Переехав в новое жилище, Пфейфер занял в нем две светелки, через сени от светлицы Алексея, и в первый же день распорядился об успокоении больного: убрал из комнаты Алексея все железные инструменты и вещи, которыми бы мог сумасшедший повредить себе. Устроил ему покойную кровать и обил стены войлоками, чтобы больной не разбил себе голову… Добрый немец употреблял все, что ему представляла наука к излечению его друга, и, после испытания всего этого, с глубокой горестью убедился, что Алексей неизлечим! Должно было оставить лекарства, как не приносившие никакой пользы; но зато Пфейфер посвятил себя совершенно на то, чтобы предоставить своему другу возможное успокоение. В этом случае Роза была лучшею ему помощницею; она сидела по целым ночам у кровати Алексея, сама перестилала его постель, словом, ухаживала за ним, как нежная сестра. И Алексей, как будто чувствуя, какое она прилагала о нем попечение, в сумасшествии своем называл ее разными нежными именами, воображая в ней свою невесту, был с ней ласков и только одну ее слушался…

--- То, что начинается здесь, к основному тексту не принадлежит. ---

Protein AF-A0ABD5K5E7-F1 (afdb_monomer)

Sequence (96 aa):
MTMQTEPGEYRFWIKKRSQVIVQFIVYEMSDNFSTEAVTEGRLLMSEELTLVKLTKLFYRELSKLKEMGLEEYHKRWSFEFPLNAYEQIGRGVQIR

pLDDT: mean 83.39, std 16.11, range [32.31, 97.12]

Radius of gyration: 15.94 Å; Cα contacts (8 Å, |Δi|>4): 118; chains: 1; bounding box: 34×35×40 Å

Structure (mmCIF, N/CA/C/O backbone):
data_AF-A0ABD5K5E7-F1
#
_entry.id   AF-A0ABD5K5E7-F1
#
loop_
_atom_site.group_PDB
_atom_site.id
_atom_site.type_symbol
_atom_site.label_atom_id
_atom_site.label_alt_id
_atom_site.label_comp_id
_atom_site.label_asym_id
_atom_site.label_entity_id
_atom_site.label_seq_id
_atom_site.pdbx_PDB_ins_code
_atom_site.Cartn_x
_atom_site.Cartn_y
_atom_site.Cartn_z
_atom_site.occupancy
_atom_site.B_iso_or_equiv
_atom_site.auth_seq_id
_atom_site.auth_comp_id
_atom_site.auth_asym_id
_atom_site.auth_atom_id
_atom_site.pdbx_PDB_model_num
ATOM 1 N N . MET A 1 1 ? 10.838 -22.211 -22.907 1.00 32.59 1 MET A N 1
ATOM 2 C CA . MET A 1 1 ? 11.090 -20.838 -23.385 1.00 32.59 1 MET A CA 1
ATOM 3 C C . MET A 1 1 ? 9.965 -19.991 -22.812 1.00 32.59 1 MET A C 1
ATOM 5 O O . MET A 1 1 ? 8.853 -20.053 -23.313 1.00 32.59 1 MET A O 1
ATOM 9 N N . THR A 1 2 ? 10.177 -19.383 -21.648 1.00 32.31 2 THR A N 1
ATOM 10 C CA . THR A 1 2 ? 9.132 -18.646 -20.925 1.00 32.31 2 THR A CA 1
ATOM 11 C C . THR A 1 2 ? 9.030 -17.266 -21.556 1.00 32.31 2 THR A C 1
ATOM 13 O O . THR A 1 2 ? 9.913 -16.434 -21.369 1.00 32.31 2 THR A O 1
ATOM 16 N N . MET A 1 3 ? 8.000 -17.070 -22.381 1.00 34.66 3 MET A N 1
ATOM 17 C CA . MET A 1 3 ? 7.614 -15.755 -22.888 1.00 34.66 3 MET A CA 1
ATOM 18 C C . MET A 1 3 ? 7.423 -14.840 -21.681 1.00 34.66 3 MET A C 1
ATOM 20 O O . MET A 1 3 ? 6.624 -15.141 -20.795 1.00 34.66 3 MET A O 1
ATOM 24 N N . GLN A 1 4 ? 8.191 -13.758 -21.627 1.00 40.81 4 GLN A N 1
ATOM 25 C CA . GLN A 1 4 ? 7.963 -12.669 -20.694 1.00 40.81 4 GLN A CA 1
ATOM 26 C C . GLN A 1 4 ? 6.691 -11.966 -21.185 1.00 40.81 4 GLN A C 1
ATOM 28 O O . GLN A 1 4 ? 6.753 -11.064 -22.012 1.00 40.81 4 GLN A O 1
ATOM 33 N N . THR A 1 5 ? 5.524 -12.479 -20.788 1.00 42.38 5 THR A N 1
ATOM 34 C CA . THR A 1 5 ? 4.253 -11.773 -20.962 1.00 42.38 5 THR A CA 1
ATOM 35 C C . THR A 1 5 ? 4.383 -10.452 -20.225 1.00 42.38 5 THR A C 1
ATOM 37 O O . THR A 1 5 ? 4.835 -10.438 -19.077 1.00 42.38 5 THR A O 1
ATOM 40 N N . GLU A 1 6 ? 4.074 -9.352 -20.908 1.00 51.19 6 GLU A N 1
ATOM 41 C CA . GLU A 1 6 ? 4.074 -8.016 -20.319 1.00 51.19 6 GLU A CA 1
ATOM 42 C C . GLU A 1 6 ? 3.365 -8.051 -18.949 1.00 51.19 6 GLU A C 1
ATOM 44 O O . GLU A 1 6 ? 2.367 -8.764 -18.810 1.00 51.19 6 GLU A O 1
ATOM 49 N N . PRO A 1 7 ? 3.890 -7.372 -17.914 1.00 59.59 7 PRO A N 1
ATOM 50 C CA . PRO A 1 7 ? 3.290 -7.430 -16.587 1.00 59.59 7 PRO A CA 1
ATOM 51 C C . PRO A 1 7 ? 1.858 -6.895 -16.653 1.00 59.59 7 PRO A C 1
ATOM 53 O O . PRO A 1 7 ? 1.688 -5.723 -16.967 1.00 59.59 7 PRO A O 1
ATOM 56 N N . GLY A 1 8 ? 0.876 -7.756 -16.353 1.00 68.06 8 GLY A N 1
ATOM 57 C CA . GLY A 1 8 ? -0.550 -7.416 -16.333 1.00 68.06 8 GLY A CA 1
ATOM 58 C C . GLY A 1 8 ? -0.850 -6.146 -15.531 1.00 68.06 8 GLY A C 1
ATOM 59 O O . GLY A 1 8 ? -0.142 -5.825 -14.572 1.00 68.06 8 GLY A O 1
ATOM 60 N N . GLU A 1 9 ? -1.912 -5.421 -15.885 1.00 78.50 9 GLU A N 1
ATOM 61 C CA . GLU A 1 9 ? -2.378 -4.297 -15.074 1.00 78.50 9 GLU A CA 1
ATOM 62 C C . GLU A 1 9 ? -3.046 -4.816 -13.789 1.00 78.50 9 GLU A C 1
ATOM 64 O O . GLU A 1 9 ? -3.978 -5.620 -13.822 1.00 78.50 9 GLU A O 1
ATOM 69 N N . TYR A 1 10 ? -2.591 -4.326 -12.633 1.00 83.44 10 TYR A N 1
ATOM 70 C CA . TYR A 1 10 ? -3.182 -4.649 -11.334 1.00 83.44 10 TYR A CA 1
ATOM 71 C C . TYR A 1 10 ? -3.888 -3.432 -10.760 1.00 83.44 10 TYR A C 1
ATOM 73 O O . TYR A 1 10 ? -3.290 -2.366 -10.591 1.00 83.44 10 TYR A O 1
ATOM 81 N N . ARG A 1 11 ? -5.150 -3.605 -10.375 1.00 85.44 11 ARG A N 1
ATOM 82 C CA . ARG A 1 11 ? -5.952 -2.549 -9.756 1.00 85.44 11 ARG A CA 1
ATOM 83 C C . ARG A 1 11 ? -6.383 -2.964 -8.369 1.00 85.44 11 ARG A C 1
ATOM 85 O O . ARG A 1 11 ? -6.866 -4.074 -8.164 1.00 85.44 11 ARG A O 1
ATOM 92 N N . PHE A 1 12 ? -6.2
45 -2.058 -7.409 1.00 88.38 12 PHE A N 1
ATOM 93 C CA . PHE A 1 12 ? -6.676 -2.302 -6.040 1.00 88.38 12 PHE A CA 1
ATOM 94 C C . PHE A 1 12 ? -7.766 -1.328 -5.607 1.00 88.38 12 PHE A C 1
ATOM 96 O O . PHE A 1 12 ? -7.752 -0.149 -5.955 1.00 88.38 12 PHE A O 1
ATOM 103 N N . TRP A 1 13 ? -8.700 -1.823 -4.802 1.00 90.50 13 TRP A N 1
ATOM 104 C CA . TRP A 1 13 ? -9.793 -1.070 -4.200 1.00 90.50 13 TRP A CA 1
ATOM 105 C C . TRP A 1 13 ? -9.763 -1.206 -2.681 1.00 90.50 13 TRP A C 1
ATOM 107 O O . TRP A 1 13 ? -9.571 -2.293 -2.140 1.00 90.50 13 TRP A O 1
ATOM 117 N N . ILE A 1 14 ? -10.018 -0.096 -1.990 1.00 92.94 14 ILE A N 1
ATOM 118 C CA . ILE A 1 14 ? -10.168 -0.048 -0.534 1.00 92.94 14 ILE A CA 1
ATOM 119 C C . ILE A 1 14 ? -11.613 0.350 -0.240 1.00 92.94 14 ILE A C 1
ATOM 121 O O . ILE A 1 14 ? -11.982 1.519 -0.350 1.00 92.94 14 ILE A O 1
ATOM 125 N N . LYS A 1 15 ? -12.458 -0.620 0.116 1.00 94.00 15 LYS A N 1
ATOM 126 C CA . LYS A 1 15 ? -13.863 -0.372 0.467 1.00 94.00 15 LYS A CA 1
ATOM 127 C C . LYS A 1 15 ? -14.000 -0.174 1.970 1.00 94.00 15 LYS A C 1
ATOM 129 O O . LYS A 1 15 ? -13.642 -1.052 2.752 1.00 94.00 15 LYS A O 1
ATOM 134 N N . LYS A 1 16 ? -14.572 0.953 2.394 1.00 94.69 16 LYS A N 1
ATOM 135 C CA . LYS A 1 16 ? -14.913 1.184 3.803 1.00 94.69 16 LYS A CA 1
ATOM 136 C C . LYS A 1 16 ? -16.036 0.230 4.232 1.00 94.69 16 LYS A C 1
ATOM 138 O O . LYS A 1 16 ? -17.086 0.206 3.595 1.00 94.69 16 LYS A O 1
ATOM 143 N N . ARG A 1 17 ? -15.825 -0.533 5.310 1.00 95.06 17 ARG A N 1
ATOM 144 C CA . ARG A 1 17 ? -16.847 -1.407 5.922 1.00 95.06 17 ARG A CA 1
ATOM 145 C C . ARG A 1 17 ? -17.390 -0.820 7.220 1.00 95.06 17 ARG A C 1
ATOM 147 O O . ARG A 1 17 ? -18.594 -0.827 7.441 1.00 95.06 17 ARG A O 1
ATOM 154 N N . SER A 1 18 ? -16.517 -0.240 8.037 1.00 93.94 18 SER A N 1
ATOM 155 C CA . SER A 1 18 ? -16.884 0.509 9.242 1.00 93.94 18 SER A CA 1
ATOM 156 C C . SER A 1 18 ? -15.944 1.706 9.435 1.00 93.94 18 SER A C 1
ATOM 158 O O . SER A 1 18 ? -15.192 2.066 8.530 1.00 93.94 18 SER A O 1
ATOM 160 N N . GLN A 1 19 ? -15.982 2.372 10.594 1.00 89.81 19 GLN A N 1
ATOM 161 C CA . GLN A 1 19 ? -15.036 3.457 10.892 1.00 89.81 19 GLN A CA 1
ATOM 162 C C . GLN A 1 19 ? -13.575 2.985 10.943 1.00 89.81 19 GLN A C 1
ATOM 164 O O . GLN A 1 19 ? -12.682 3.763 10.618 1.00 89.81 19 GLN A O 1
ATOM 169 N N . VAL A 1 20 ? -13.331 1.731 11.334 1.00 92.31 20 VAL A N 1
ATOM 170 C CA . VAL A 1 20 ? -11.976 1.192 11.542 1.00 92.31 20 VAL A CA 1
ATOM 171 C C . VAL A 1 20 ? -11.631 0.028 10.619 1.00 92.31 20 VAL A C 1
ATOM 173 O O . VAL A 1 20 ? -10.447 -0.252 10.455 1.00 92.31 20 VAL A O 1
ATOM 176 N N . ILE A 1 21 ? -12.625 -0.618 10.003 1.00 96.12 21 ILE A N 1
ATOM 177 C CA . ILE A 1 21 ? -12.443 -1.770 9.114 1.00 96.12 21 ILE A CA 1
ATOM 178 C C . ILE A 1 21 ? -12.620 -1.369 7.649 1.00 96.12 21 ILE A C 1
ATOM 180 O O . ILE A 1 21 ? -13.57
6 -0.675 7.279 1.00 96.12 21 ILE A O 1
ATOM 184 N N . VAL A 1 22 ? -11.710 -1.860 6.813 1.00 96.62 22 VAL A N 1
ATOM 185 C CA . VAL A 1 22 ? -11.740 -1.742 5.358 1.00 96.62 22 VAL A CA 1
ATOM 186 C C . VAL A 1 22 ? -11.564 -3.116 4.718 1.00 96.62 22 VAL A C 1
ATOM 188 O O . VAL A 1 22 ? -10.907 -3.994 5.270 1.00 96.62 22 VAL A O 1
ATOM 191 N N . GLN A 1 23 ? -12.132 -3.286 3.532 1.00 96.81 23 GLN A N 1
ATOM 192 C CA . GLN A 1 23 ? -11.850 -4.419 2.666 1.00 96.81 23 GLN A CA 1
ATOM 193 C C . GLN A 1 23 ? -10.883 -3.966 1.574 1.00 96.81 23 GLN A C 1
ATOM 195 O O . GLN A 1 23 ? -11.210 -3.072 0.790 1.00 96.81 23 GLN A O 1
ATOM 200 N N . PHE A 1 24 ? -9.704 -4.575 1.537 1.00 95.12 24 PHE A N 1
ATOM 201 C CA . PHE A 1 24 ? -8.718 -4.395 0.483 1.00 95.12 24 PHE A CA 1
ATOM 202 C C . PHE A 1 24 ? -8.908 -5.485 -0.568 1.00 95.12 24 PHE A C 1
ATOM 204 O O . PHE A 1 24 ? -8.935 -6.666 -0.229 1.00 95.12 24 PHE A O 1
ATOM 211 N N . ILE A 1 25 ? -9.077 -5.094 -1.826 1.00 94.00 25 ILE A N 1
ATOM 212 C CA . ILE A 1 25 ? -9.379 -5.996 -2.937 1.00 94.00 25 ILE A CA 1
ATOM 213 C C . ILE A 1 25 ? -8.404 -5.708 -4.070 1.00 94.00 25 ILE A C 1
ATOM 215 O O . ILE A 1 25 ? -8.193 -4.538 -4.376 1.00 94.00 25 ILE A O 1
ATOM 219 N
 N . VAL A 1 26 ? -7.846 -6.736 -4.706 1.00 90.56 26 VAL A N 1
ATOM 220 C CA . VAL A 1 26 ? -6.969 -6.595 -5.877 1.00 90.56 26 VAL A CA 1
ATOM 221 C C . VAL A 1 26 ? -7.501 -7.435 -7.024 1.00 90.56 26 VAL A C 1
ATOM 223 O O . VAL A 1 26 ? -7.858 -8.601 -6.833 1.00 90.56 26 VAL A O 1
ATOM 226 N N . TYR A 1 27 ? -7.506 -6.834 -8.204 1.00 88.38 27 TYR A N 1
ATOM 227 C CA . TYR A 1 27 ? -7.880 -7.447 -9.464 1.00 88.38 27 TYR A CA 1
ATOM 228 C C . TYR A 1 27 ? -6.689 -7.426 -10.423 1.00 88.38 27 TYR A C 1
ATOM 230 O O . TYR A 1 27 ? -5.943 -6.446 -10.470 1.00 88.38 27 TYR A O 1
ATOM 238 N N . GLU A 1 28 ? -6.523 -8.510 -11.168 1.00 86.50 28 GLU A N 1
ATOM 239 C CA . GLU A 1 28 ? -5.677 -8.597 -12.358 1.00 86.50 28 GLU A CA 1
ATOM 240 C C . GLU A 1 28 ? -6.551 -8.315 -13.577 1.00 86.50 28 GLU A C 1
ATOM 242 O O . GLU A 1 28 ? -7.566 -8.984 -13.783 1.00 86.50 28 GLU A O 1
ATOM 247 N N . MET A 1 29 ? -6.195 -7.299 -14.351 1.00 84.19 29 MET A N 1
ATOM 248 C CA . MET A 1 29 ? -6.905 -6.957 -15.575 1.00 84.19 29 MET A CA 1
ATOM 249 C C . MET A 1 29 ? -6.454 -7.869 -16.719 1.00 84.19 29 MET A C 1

Спустя две недели от начала болезни Алексей однажды проспал почти целый день и, проснувшись к вечеру, никак не хотел отпустить от себя Розу. Добрая Роза, усадив на постели больного и обложив его подушками, сама села подле него с работою, тогда как сумасшедший начал устанавливать у себя на коленях деревянные бруски, нарочно для того сделанные, стараясь выстроить из них колокольню. Но колокольня не строилась, и он плакал, как ребенок, упрашивая Розу прогнать змея с остроугольною бородою. При удачной постройке он звал свою невесту на небо, любоваться оттуда его произведением.
Была уже глубокая полночь, но Алексей не думал уснуть и в тихом помешательстве разговаривал о чем-то сам с собою. Этот монотонный разговор навел на Розу дремоту, и она, склонясь над работою, тихо уснула. Через несколько минут и сумасшедший, как будто понимая, что не надобно шуметь, перестал говорить и склонился головой на колени Розы.

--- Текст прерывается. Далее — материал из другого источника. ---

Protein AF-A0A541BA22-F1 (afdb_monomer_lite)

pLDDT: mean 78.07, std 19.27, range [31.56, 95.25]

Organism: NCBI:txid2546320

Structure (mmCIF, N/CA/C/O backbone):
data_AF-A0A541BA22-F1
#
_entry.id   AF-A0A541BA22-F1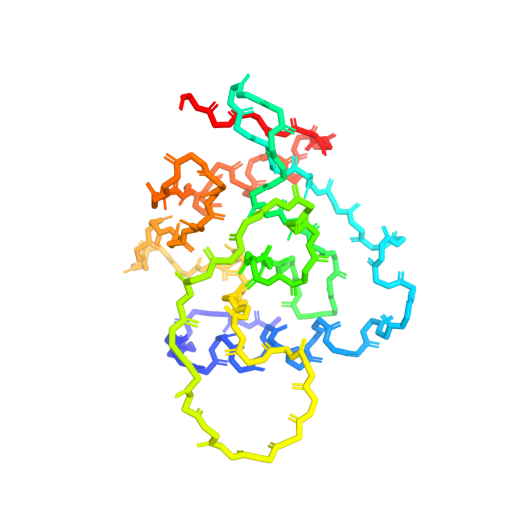
#
loop_
_atom_site.group_PDB
_atom_site.id
_atom_site.type_symbol
_atom_site.label_atom_id
_atom_site.label_alt_id
_atom_site.label_comp_id
_atom_site.label_asym_id
_atom_site.label_entity_id
_atom_site.label_seq_id
_atom_site.pdbx_PDB_ins_code
_atom_site.Cartn_x
_atom_site.Cartn_y
_atom_site.Cartn_z
_atom_site.occupancy
_atom_site.B_iso_or_equiv
_atom_site.auth_seq_id
_atom_site.auth_comp_id
_atom_site.auth_asym_id
_atom_site.auth_atom_id
_atom_site.pdbx_PDB_model_num
ATOM 1 N N . MET A 1 1 ? -7.086 6.406 15.355 1.00 49.22 1 MET A N 1
ATOM 2 C CA . MET A 1 1 ? -6.032 6.806 16.316 1.00 49.22 1 MET A CA 1
ATOM 3 C C . MET A 1 1 ? -5.311 8.042 15.780 1.00 49.22 1 MET A C 1
ATOM 5 O O . MET A 1 1 ? -5.298 8.222 14.571 1.00 49.22 1 MET A O 1
ATOM 9 N N . ASN A 1 2 ? -4.758 8.923 16.625 1.00 51.38 2 ASN A N 1
ATOM 10 C CA . ASN A 1 2 ? -3.969 10.071 16.149 1.00 51.38 2 ASN A CA 1
ATOM 11 C C . ASN A 1 2 ? -2.578 9.576 15.714 1.00 51.38 2 ASN A C 1
ATOM 13 O O . ASN A 1 2 ? -1.650 9.557 16.512 1.00 51.38 2 ASN A O 1
ATOM 17 N N . THR A 1 3 ? -2.424 9.203 14.443 1.00 53.69 3 THR A N 1
ATOM 18 C CA . THR A 1 3 ? -1.160 8.749 13.819 1.00 53.69 3 THR A CA 1
ATOM 19 C C . THR A 1 3 ? -0.038 9.803 13.823 1.00 53.69 3 THR A C 1
ATOM 21 O O . THR A 1 3 ? 1.082 9.524 13.413 1.00 53.69 3 THR A O 1
ATOM 24 N N . ARG A 1 4 ? -0.306 11.014 14.329 1.00 60.06 4 ARG A N 1
ATOM 25 C CA . ARG A 1 4 ? 0.582 12.189 14.311 1.00 60.06 4 ARG A CA 1
ATOM 26 C C . ARG A 1 4 ? 1.812 12.110 15.228 1.00 60.06 4 ARG A C 1
ATOM 28 O O . ARG A 1 4 ? 2.644 13.006 15.162 1.00 60.06 4 ARG A O 1
ATOM 35 N N . THR A 1 5 ? 1.935 11.093 16.083 1.00 70.12 5 THR A N 1
ATOM 36 C CA . THR A 1 5 ? 3.045 10.973 17.056 1.00 70.12 5 THR A CA 1
ATOM 37 C C . THR A 1 5 ? 3.748 9.615 17.039 1.00 70.12 5 THR A C 1
ATOM 39 O O . THR A 1 5 ? 4.572 9.348 17.909 1.00 70.12 5 THR A O 1
ATOM 42 N N . VAL A 1 6 ? 3.420 8.743 16.085 1.00 77.25 6 VAL A N 1
ATOM 43 C CA . VAL A 1 6 ? 3.931 7.367 16.036 1.00 77.25 6 VAL A CA 1
ATOM 44 C C . VAL A 1 6 ? 5.234 7.328 15.237 1.00 77.25 6 VAL A C 1
ATOM 46 O O . VAL A 1 6 ? 5.302 7.854 14.128 1.00 77.25 6 VAL A O 1
ATOM 49 N N . SER A 1 7 ? 6.280 6.698 15.780 1.00 83.19 7 SER A N 1
ATOM 50 C CA . SER A 1 7 ? 7.552 6.541 15.057 1.00 83.19 7 SER A CA 1
ATOM 51 C C . SER A 1 7 ? 7.399 5.633 13.821 1.00 83.19 7 SER A C 1
ATOM 53 O O . SER A 1 7 ? 6.570 4.721 13.835 1.00 83.19 7 SER A O 1
ATOM 55 N N . PRO A 1 8 ? 8.235 5.766 12.771 1.00 83.12 8 PRO A N 1
ATOM 56 C CA . PRO A 1 8 ? 8.148 4.894 11.595 1.00 83.12 8 PRO A CA 1
ATOM 57 C C . PRO A 1 8 ? 8.304 3.397 11.898 1.00 83.12 8 PRO A C 1
ATOM 59 O O . PRO A 1 8 ? 7.750 2.553 11.203 1.00 83.12 8 PRO A O 1
ATOM 62 N N . SER A 1 9 ? 9.086 3.018 12.911 1.00 84.62 9 SER A N 1
ATOM 63 C CA . SER A 1 9 ? 9.182 1.621 13.365 1.00 84.62 9 SER A CA 1
ATOM 64 C C . SER A 1 9 ? 7.898 1.136 14.030 1.00 84.62 9 SER A C 1
ATOM 66 O O . SER A 1 9 ? 7.457 0.022 13.763 1.00 84.62 9 SER A O 1
ATOM 68 N N . GLU A 1 10 ? 7.289 1.972 14.865 1.00 86.31 10 GLU A N 1
ATOM 69 C CA . GLU A 1 10 ? 6.065 1.634 15.587 1.00 86.31 10 GLU A CA 1
ATOM 70 C C . GLU A 1 10 ? 4.869 1.559 14.636 1.00 86.31 10 GLU A C 1
ATOM 72 O O . GLU A 1 10 ? 4.115 0.592 14.682 1.00 86.31 10 GLU A O 1
ATOM 77 N N . ARG A 1 11 ? 4.767 2.483 13.674 1.00 88.75 11 ARG A N 1
ATOM 78 C CA . ARG A 1 11 ? 3.733 2.442 12.633 1.00 88.75 11 ARG A CA 1
ATOM 79 C C . ARG A 1 11 ? 3.809 1.158 11.812 1.00 88.75 11 ARG A C 1
ATOM 81 O O . ARG A 1 11 ? 2.783 0.533 11.561 1.00 88.75 11 ARG A O 1
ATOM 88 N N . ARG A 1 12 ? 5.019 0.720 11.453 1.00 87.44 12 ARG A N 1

В это время снаружи дома кто-то, приставив лицо к окошку, с жадностью осмотрел комнату и устремив взор на Алексея, спавшего на коленях Розы, вдруг громко вскрикнул. Больной приподнялся с колен, дико осмотрелся во все стороны и, уставив глаза на окно, вскричал, ухватившись за Розу:
– Суженая моя! Там змей…
Новый крик раздался за окошком. То кричала Елена, которой любовь дала силы прибежать одной ночью к дому своего жениха, чтобы собственными глазами удостовериться, в каком положении находился тот, которого она считала на краю гроба. Что почувствовала несчастная, увидев Алексея, лежавшего на коленях молодой женщины, которую он в сумасшествии своем называл суженой!
На другой день тщетно искали везде Елену. Прямо от окон Алексея побежала она к Лебединому пруду, возле которого стоял дом Семена Афанасьевича, и в мутных волнах его заглушила первое чувство ревности.
С того времени пруд этот, принявший в себя утопленницу, московские жители начали называть поганым…
* * *
1671 года, в одно ясное апрельское утро, два человека, поднявшись на Ивановскую колокольню, к месту, где был повешен Царь-колокол, с любопытством смотрели на толпы народа, покрывавшие Красную площадь, посреди которой возвышался помост с плахою и костерок осиновых дров. В этот день назначена была казнь атамана разбойников Стеньки Разина. Два ряда стрельцов, поставленные от ворот Кремля, показывали, что оттуда долженствовал показаться преступник.